На деле ограждение дворяночек от «прозы жизни» вело к полному непониманию социальных течений современности и беспомощности в житейских ситуациях, что породило многочисленные анекдоты. Янина же видела вред подобных ограничений и была прямо противоположна этому шаблону.
– Мы должны воспитывать из дочерей хороших жен, – зачем-то прибавил Николай простую всем известную и недостойную даже упоминания истину.

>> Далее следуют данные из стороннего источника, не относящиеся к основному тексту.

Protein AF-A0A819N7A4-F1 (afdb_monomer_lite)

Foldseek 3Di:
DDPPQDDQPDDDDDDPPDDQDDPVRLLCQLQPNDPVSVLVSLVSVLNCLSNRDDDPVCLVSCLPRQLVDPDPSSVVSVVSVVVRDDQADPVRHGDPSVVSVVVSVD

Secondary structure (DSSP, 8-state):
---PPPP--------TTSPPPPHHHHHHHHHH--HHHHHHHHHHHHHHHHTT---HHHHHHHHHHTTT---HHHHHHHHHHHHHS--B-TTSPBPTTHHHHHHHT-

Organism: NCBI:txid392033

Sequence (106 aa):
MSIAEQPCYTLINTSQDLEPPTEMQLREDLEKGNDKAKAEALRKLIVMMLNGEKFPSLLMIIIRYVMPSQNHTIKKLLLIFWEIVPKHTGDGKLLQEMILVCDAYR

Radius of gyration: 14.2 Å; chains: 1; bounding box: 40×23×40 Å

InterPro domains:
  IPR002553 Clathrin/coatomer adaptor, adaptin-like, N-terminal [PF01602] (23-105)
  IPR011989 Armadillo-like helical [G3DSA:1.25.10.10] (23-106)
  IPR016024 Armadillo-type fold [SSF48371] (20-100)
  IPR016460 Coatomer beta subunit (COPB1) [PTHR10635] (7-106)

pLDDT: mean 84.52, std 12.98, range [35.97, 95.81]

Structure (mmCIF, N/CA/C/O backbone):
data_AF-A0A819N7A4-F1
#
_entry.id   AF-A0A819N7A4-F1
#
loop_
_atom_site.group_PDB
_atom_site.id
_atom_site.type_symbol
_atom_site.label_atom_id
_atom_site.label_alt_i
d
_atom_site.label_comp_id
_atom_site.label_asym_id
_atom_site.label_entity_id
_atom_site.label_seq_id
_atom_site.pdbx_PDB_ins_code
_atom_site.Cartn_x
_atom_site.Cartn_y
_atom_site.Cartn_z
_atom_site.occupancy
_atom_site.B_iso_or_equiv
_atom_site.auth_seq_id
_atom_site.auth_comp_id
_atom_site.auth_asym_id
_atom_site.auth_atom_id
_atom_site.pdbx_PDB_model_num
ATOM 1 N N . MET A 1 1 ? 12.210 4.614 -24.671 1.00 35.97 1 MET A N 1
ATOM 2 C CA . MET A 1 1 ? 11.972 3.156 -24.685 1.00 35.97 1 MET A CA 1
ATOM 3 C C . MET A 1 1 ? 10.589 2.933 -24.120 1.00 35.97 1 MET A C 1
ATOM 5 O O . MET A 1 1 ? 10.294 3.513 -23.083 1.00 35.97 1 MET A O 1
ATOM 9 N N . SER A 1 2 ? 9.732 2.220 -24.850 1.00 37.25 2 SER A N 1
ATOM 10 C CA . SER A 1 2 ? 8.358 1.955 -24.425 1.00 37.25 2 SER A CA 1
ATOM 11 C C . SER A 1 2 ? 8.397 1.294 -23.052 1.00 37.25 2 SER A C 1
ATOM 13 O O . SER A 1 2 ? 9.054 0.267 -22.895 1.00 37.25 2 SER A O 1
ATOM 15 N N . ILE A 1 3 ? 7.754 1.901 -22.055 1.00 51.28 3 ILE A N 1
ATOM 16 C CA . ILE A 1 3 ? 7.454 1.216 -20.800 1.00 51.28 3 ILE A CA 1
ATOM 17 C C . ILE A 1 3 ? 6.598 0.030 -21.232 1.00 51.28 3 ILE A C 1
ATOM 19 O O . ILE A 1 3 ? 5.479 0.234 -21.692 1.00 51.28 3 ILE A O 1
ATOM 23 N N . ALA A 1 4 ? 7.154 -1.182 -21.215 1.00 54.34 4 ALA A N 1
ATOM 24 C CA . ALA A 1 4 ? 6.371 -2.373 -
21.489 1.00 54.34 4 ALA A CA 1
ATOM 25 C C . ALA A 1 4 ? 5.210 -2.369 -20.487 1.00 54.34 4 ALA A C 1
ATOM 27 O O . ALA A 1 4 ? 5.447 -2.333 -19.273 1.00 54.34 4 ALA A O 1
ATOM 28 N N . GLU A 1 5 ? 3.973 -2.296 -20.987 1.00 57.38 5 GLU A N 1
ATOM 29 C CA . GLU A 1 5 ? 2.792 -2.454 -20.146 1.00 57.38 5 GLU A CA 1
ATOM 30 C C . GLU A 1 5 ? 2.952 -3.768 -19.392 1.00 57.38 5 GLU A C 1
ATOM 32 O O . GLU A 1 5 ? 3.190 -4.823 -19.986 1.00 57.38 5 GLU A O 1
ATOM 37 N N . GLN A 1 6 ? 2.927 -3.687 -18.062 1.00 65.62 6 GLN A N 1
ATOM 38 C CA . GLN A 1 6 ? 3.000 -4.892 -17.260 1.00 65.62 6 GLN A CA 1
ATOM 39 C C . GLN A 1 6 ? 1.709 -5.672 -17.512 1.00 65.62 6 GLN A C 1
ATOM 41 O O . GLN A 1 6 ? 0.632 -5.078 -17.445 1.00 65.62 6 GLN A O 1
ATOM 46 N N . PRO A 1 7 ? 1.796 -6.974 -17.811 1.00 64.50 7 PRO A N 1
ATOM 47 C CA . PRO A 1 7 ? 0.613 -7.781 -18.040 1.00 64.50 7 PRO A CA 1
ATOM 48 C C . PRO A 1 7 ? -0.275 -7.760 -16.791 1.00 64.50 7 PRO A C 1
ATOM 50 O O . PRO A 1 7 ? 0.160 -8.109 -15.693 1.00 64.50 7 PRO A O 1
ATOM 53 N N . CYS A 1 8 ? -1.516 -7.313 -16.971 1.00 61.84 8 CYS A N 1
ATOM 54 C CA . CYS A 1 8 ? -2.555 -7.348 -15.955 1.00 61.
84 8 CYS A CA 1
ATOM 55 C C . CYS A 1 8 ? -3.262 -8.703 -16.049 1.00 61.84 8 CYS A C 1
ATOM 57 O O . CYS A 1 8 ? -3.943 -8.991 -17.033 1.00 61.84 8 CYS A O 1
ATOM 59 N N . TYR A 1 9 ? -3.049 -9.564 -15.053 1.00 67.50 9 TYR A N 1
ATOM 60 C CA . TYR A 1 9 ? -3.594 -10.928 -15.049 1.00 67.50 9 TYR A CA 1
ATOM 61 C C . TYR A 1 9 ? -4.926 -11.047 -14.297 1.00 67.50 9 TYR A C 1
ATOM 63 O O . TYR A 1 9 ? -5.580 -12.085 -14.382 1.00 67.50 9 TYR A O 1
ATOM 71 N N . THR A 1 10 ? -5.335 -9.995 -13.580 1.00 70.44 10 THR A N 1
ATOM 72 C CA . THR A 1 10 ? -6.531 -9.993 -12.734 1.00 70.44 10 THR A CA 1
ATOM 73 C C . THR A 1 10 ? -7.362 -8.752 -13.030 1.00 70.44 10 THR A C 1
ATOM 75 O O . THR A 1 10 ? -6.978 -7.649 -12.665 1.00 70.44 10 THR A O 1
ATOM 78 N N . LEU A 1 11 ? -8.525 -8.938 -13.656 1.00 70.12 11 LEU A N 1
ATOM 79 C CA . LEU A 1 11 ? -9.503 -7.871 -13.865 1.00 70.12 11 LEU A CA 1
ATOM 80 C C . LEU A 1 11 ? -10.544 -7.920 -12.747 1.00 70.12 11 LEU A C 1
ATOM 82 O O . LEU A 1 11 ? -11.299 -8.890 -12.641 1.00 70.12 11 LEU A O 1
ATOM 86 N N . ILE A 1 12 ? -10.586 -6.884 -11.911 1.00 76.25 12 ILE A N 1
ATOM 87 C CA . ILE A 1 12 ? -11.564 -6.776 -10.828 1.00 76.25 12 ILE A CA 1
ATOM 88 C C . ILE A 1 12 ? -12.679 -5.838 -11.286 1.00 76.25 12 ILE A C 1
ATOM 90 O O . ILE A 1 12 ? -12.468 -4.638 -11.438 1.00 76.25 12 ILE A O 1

На это даже Янина не нашла что ответить. Свободомыслие ее развилось не настолько, чтобы подвергнуть сомнениям вековые устои.
36
Настал день долгожданной весенней охоты. Анна не пожелала участвовать в погоне на воздухе, и из женщин на древнейшем обряде присутствовала лишь Янина. Впрочем, особенной помехой она не была. Она все надеялась, что Николай в какой-то момент перестанет владеть собой и окажется в таком экстазе, что совладать с ним станет непосильной задачей. Верхом ей хотелось разогнать лошадь до предела, чтобы отвлечься, забыть, раствориться в воздухе, бьющем в лицо. Но в женском седле приходилось больше думать о том, чтобы не упасть.
Николай был особенно расслаблен и лучист. Его глаза казались совсем большими и очень умиротворенными под сенью коричневых ресниц, выгодно оттеняющих загорелые веки. Он неспешно следовал за своей гончей, мерно покачиваясь в седле от поступи горделиво – сонной кобылы. Янина обгоняла его и нетерпеливо возвращалась, но не желала двигаться в одиночестве.
– Не будет ли здесь лешего? – находясь в плену азарта и наслаждения смехом, выкрикнула Янина, чувствуя движения лошади и подстраиваясь под ее учащающийся от волнения ход.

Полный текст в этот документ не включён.